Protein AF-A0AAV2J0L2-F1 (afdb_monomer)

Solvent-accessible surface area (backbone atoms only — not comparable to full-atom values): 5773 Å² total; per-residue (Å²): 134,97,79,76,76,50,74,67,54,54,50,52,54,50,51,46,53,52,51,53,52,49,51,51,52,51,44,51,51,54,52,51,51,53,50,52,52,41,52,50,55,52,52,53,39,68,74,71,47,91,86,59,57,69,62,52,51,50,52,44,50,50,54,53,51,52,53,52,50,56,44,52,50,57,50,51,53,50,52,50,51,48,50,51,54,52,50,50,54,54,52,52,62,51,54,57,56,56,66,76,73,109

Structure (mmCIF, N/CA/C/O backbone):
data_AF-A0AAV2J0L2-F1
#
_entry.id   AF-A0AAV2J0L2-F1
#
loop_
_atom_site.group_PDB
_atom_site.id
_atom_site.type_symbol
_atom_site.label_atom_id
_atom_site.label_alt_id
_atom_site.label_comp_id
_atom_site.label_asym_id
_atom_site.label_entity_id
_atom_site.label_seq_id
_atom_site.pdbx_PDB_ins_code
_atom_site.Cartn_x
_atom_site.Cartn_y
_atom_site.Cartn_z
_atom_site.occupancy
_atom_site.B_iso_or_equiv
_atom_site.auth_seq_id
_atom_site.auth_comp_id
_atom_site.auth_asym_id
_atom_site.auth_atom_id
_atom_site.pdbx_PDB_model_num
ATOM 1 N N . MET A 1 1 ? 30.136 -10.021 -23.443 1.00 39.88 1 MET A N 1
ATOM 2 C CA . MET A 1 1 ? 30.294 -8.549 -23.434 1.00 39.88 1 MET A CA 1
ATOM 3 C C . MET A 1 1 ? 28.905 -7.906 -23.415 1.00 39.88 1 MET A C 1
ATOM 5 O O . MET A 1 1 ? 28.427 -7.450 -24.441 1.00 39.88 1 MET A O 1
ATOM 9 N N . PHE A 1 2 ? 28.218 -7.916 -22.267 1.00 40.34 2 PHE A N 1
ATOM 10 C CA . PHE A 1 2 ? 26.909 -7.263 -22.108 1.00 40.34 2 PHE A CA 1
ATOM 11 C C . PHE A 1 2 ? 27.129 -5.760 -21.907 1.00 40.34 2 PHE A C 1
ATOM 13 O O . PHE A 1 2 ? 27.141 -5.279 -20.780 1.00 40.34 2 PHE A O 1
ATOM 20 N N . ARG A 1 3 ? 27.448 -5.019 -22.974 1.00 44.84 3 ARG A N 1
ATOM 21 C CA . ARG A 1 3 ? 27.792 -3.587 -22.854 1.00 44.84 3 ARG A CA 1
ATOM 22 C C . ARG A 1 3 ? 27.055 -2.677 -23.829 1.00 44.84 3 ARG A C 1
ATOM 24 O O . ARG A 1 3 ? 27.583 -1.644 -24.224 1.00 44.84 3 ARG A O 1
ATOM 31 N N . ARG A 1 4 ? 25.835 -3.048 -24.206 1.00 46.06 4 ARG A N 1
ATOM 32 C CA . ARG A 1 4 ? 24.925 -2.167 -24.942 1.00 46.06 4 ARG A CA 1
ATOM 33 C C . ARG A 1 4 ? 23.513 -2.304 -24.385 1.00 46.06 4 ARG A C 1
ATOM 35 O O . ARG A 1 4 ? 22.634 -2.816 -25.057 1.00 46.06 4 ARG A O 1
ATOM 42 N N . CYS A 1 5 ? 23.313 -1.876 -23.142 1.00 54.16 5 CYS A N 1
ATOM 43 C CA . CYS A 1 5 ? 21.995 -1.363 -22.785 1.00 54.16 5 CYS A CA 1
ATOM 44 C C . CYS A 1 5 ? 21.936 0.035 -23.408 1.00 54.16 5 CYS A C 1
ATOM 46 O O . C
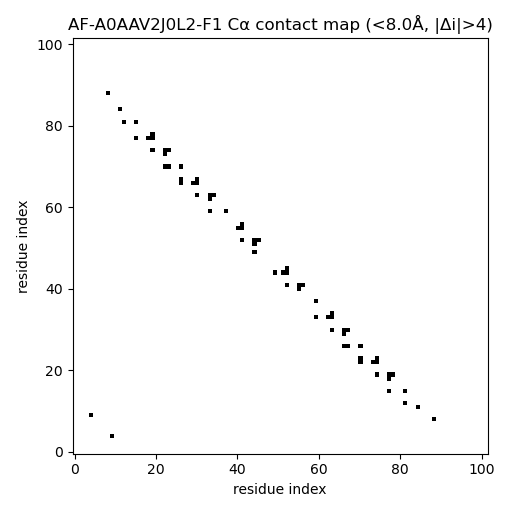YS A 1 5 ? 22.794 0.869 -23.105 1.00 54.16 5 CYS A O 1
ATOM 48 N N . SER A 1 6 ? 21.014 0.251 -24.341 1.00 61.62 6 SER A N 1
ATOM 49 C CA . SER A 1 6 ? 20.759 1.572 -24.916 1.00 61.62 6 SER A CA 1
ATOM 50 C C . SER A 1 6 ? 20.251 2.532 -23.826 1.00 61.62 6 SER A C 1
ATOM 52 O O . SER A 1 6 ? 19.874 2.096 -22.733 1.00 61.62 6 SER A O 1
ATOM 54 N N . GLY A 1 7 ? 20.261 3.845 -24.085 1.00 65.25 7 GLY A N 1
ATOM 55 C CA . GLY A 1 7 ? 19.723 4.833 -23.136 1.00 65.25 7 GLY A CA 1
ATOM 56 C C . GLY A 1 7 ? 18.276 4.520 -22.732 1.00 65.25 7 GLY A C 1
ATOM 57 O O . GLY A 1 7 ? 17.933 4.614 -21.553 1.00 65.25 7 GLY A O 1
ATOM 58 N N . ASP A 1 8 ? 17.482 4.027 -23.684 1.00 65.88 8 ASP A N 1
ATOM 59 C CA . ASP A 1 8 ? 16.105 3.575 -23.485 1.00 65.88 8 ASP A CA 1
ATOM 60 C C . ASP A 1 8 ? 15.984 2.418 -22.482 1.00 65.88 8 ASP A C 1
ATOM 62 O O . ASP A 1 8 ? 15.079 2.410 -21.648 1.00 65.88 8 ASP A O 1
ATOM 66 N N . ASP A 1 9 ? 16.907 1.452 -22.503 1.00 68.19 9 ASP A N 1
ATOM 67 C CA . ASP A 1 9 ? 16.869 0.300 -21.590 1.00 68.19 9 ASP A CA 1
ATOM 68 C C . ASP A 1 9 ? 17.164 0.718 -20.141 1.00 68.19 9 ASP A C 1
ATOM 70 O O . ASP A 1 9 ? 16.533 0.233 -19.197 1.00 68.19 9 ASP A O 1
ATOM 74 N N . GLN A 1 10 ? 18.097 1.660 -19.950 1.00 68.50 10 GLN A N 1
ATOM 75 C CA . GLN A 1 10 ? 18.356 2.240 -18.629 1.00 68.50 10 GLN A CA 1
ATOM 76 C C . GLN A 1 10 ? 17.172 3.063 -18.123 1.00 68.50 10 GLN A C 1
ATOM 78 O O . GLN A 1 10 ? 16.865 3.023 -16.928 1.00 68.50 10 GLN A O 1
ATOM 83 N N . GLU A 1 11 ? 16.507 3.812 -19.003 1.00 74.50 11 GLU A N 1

————————

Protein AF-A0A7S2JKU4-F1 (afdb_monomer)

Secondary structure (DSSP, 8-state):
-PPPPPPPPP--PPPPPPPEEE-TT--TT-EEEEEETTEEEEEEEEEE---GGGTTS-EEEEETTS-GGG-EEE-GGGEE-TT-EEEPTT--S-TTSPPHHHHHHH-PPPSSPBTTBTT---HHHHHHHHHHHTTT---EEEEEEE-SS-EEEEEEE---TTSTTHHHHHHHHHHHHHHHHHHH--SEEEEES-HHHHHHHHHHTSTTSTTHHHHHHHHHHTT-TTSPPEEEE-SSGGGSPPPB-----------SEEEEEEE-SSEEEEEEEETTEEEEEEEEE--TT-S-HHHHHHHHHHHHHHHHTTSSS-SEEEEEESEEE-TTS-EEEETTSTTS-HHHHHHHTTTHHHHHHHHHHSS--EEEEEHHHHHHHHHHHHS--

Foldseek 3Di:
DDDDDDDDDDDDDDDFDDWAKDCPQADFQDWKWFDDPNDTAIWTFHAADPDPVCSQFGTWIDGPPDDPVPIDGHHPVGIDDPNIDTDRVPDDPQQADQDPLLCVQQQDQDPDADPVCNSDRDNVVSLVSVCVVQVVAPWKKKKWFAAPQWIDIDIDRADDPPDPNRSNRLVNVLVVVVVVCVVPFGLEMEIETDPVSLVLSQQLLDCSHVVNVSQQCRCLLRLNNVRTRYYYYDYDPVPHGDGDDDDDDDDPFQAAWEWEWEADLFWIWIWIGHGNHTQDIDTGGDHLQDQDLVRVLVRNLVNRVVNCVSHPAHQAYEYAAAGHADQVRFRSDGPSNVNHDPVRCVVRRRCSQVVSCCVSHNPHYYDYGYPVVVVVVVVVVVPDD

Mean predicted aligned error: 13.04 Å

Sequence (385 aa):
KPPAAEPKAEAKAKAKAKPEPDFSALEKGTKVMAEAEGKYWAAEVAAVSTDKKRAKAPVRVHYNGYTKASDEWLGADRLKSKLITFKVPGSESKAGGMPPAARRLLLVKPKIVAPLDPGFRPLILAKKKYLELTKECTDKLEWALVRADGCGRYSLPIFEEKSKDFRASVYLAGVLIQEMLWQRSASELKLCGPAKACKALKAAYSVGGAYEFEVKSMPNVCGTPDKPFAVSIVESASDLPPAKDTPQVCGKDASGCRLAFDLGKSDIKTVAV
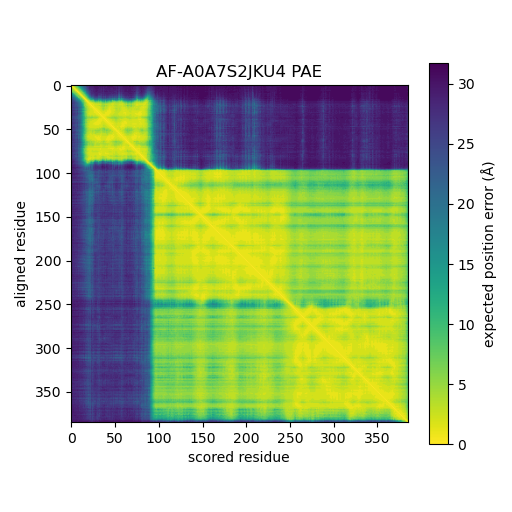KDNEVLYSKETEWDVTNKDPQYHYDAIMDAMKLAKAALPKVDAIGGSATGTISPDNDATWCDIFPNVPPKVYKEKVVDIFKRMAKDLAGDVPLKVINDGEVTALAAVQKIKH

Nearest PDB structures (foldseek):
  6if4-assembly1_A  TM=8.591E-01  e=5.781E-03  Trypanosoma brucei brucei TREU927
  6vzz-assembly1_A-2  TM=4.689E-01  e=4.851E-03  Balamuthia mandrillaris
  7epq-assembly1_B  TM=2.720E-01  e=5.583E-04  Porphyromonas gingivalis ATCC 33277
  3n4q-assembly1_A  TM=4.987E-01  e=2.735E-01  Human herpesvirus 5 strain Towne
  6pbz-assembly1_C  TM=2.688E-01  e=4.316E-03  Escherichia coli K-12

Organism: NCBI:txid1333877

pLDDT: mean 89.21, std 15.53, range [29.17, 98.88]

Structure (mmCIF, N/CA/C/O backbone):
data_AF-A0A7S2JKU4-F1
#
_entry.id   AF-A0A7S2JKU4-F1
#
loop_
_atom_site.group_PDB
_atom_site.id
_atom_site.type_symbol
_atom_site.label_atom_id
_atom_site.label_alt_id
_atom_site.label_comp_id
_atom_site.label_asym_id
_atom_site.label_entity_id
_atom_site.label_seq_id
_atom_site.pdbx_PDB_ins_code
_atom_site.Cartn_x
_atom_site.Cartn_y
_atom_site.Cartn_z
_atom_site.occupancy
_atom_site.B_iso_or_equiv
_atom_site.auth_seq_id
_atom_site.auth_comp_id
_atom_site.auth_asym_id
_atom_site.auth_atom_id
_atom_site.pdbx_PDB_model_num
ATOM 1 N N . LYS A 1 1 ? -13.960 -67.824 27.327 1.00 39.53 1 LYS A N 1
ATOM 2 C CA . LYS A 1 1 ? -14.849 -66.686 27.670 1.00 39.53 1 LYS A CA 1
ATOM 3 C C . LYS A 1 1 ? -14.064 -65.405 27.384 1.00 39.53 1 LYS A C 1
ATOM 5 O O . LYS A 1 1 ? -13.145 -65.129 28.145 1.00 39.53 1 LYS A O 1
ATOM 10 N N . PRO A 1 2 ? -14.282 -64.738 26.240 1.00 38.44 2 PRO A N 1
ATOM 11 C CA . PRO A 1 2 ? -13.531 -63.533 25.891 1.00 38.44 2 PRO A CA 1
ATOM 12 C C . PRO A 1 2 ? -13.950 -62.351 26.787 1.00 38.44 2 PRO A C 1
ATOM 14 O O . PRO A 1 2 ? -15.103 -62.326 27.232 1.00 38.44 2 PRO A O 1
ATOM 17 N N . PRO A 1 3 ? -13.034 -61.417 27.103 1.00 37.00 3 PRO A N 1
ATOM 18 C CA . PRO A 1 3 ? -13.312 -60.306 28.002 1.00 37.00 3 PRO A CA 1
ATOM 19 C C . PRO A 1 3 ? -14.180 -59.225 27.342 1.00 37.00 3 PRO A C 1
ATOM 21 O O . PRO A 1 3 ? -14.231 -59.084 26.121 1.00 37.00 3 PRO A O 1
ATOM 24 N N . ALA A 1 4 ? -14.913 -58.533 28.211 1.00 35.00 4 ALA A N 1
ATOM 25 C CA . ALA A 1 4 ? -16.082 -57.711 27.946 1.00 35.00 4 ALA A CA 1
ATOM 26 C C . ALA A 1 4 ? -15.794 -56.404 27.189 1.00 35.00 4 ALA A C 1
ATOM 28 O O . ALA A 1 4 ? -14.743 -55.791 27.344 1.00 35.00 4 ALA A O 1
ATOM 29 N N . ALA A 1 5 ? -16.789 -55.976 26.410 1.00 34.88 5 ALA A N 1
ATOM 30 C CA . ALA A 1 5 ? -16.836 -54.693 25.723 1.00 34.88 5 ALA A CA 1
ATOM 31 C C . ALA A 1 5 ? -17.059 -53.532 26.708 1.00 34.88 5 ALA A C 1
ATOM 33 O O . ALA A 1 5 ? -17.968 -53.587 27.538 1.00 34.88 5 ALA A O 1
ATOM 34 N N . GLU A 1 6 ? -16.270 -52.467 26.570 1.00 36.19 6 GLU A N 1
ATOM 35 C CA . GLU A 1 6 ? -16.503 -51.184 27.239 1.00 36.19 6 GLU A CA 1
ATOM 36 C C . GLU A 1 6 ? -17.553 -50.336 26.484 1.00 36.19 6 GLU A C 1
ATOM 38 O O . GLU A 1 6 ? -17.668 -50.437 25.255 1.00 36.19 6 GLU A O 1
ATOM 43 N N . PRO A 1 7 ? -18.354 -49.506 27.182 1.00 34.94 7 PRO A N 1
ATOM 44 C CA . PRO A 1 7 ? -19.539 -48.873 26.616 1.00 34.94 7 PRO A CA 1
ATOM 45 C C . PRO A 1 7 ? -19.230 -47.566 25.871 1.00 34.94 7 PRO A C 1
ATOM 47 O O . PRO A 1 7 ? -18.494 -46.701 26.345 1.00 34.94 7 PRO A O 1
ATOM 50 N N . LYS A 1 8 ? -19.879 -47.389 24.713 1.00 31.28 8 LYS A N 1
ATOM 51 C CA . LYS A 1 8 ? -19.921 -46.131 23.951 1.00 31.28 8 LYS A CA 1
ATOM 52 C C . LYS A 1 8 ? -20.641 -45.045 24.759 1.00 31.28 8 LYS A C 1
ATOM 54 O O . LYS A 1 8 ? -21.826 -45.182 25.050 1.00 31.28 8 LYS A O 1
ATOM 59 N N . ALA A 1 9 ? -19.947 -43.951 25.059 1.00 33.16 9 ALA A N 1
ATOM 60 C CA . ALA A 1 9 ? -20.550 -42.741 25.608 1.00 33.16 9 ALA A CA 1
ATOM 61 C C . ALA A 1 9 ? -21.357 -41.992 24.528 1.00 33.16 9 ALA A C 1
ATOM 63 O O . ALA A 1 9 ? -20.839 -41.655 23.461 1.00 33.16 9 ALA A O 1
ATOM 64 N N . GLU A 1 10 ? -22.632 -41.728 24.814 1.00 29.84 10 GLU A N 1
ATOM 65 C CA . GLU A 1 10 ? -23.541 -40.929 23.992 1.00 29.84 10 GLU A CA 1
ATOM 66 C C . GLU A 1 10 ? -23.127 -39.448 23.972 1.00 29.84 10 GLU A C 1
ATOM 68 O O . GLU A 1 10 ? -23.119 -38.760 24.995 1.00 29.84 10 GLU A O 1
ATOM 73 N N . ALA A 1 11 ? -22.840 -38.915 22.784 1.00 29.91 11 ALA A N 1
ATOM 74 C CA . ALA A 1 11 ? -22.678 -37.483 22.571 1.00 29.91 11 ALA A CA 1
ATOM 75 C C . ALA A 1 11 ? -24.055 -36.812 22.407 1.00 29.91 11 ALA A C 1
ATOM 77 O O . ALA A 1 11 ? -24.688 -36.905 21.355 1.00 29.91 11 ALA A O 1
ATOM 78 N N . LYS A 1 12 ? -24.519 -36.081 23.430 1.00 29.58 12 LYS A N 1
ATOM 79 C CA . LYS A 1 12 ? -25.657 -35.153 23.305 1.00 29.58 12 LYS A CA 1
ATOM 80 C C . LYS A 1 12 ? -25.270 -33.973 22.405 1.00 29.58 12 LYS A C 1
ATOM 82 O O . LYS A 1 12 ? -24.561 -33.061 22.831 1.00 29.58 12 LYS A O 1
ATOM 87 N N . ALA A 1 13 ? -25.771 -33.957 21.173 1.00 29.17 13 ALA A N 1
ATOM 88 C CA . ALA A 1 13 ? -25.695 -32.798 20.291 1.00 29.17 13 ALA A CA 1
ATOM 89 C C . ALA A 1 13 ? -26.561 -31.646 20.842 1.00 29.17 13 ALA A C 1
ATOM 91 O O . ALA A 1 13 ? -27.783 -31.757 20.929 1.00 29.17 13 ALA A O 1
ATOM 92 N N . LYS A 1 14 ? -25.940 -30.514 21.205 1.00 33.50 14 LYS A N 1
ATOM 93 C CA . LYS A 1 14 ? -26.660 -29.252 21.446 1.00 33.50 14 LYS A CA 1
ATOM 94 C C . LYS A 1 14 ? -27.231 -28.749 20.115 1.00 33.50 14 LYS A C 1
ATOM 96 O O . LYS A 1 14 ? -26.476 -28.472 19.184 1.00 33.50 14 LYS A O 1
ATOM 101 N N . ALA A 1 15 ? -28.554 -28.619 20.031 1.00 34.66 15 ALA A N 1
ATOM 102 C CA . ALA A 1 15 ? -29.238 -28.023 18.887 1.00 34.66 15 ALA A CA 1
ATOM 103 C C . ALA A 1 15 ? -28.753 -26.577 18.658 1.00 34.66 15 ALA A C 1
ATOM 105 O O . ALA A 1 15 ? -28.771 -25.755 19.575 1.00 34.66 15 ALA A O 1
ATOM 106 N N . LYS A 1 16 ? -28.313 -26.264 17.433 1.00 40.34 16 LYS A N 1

————————

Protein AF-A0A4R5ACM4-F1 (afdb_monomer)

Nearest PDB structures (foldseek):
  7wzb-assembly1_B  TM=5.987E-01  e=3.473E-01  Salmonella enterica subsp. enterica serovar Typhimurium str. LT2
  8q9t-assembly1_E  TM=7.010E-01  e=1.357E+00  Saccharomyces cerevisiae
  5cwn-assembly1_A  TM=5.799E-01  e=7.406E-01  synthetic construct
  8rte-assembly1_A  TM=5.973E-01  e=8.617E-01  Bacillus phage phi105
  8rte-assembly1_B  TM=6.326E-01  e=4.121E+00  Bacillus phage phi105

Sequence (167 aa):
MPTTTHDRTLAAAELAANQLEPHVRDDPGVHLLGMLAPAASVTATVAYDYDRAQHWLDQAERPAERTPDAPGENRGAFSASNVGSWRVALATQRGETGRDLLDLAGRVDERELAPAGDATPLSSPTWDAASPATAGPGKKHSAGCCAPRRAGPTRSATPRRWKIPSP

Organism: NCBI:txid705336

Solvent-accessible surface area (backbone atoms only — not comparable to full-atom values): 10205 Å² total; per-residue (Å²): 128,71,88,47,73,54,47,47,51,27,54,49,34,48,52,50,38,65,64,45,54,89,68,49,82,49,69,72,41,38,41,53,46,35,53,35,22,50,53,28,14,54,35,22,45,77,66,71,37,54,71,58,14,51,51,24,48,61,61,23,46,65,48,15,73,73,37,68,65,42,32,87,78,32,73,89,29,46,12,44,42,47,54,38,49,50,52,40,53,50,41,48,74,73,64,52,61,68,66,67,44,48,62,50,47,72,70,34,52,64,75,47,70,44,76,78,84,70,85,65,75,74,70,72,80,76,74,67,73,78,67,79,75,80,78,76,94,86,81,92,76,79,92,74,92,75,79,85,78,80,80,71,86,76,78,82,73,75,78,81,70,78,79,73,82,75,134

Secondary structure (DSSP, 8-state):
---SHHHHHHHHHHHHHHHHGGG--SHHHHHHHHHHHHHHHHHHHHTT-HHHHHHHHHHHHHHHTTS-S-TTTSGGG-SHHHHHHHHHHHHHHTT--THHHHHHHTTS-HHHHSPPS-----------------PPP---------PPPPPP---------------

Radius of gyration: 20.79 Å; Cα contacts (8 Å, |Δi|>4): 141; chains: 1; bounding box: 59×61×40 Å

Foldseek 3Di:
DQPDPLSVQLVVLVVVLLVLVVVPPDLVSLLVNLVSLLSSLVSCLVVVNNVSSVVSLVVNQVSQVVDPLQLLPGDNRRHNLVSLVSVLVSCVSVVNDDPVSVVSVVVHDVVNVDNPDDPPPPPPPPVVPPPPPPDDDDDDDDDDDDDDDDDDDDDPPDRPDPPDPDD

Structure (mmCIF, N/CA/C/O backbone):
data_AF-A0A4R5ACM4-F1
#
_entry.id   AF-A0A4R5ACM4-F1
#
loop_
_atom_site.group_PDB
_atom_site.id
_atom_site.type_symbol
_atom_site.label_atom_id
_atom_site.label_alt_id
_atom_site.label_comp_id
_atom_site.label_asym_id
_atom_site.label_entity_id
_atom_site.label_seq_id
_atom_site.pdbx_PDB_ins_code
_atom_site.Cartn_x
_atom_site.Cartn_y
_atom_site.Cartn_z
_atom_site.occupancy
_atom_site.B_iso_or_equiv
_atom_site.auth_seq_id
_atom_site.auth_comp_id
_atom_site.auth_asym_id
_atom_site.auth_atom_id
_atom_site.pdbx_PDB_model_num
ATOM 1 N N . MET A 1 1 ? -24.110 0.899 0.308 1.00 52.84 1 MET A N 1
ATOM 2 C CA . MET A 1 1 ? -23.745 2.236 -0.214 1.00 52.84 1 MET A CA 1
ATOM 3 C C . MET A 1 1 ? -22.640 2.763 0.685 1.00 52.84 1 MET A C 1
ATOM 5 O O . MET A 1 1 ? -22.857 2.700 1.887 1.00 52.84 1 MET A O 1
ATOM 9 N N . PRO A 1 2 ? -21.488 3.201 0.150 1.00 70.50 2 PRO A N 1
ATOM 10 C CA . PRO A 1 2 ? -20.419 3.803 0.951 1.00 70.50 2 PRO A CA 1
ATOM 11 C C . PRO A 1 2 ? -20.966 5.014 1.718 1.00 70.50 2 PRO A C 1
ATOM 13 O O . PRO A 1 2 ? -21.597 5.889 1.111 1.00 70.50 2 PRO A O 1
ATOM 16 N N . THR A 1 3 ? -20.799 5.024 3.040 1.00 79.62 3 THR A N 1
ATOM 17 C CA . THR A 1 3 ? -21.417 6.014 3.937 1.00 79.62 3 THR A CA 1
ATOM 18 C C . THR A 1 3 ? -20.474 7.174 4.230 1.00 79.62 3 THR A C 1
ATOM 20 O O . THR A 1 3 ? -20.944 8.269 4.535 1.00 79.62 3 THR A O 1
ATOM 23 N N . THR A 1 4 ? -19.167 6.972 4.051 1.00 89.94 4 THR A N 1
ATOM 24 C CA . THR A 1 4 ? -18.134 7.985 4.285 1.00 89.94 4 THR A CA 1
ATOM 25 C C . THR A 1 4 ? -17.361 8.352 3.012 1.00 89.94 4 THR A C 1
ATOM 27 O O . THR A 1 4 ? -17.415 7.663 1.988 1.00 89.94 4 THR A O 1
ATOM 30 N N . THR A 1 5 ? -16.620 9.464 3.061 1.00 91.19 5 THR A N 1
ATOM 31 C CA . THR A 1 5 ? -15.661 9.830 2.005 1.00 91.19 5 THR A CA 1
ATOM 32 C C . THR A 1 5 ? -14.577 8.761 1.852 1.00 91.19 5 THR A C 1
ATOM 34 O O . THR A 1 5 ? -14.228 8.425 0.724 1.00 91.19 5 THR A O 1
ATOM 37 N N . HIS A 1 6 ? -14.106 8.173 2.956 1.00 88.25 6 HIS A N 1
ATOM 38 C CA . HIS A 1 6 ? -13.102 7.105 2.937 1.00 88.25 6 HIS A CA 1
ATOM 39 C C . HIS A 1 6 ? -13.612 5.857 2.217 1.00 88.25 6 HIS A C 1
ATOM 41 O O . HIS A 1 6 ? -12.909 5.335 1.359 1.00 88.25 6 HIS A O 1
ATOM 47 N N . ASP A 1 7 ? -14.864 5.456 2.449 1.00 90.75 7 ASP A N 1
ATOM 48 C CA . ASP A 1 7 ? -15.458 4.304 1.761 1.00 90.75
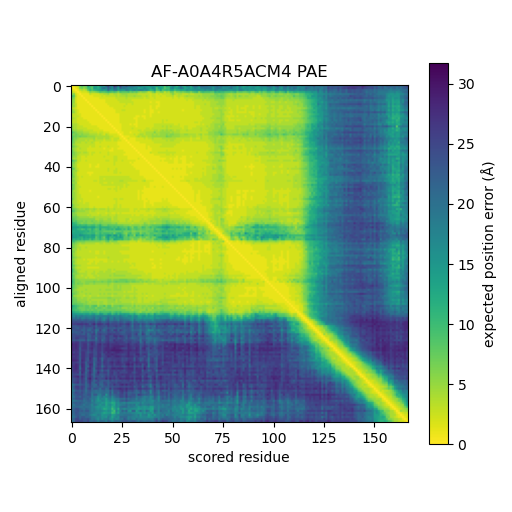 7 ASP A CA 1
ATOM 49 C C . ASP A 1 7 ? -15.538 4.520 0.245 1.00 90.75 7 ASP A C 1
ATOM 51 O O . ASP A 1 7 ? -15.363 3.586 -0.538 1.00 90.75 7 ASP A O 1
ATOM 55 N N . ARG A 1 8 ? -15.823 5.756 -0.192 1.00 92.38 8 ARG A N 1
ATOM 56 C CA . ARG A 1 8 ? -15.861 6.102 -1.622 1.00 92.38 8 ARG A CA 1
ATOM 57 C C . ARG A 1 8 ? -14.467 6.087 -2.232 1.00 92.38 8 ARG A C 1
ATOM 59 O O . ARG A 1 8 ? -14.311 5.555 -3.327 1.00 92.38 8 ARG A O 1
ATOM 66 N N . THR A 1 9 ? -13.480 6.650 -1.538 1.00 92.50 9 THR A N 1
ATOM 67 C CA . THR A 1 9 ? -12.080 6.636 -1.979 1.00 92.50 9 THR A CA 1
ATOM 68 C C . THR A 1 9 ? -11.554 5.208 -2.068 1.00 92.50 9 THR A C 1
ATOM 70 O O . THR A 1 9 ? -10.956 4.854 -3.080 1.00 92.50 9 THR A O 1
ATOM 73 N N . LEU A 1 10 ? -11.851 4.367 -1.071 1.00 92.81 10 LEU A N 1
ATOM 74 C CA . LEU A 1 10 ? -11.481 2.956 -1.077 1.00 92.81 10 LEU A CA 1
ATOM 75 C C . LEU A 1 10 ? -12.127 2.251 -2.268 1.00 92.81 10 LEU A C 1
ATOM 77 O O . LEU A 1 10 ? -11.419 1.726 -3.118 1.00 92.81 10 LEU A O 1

————————

Copy the entries above exactly, but only from the line holding "ATOM 52 O O" through the line holding "ATOM 76 C C", both included.

ATOM 52 O O . SER A 1 6 ? 19.874 2.096 -22.733 1.00 61.62 6 SER A O 1
ATOM 54 N N . GLY A 1 7 ? 20.261 3.845 -24.085 1.00 65.25 7 GLY A N 1
ATOM 55 C CA . GLY A 1 7 ? 19.723 4.833 -23.136 1.00 65.25 7 GLY A CA 1
ATOM 56 C C . GLY A 1 7 ? 18.276 4.520 -22.732 1.00 65.25 7 GLY A C 1
ATOM 57 O O . GLY A 1 7 ? 17.933 4.614 -21.553 1.00 65.25 7 GLY A O 1
ATOM 58 N N . ASP A 1 8 ? 17.482 4.027 -23.684 1.00 65.88 8 ASP A N 1
ATOM 59 C CA . ASP A 1 8 ? 16.105 3.575 -23.485 1.00 65.88 8 ASP A CA 1
ATOM 60 C C . ASP A 1 8 ? 15.984 2.418 -22.482 1.00 65.88 8 ASP A C 1
ATOM 62 O O . ASP A 1 8 ? 15.079 2.410 -21.648 1.00 65.88 8 ASP A O 1
ATOM 66 N N . ASP A 1 9 ? 16.907 1.452 -22.503 1.00 68.19 9 ASP A N 1
ATOM 67 C CA . ASP A 1 9 ? 16.869 0.300 -21.590 1.00 68.19 9 ASP A CA 1
ATOM 68 C C . ASP A 1 9 ? 17.164 0.718 -20.141 1.00 68.19 9 ASP A C 1
ATOM 70 O O . ASP A 1 9 ? 16.533 0.233 -19.197 1.00 68.19 9 ASP A O 1
ATOM 74 N N . GLN A 1 10 ? 18.097 1.660 -19.950 1.00 68.50 10 GLN A N 1
ATOM 75 C CA . GLN A 1 10 ? 18.356 2.240 -18.629 1.00 68.50 10 GLN A CA 1
ATOM 76 C C . GLN A 1 10 ? 17.172 3.063 -18.123 1.00 68.50 10 GLN A C 1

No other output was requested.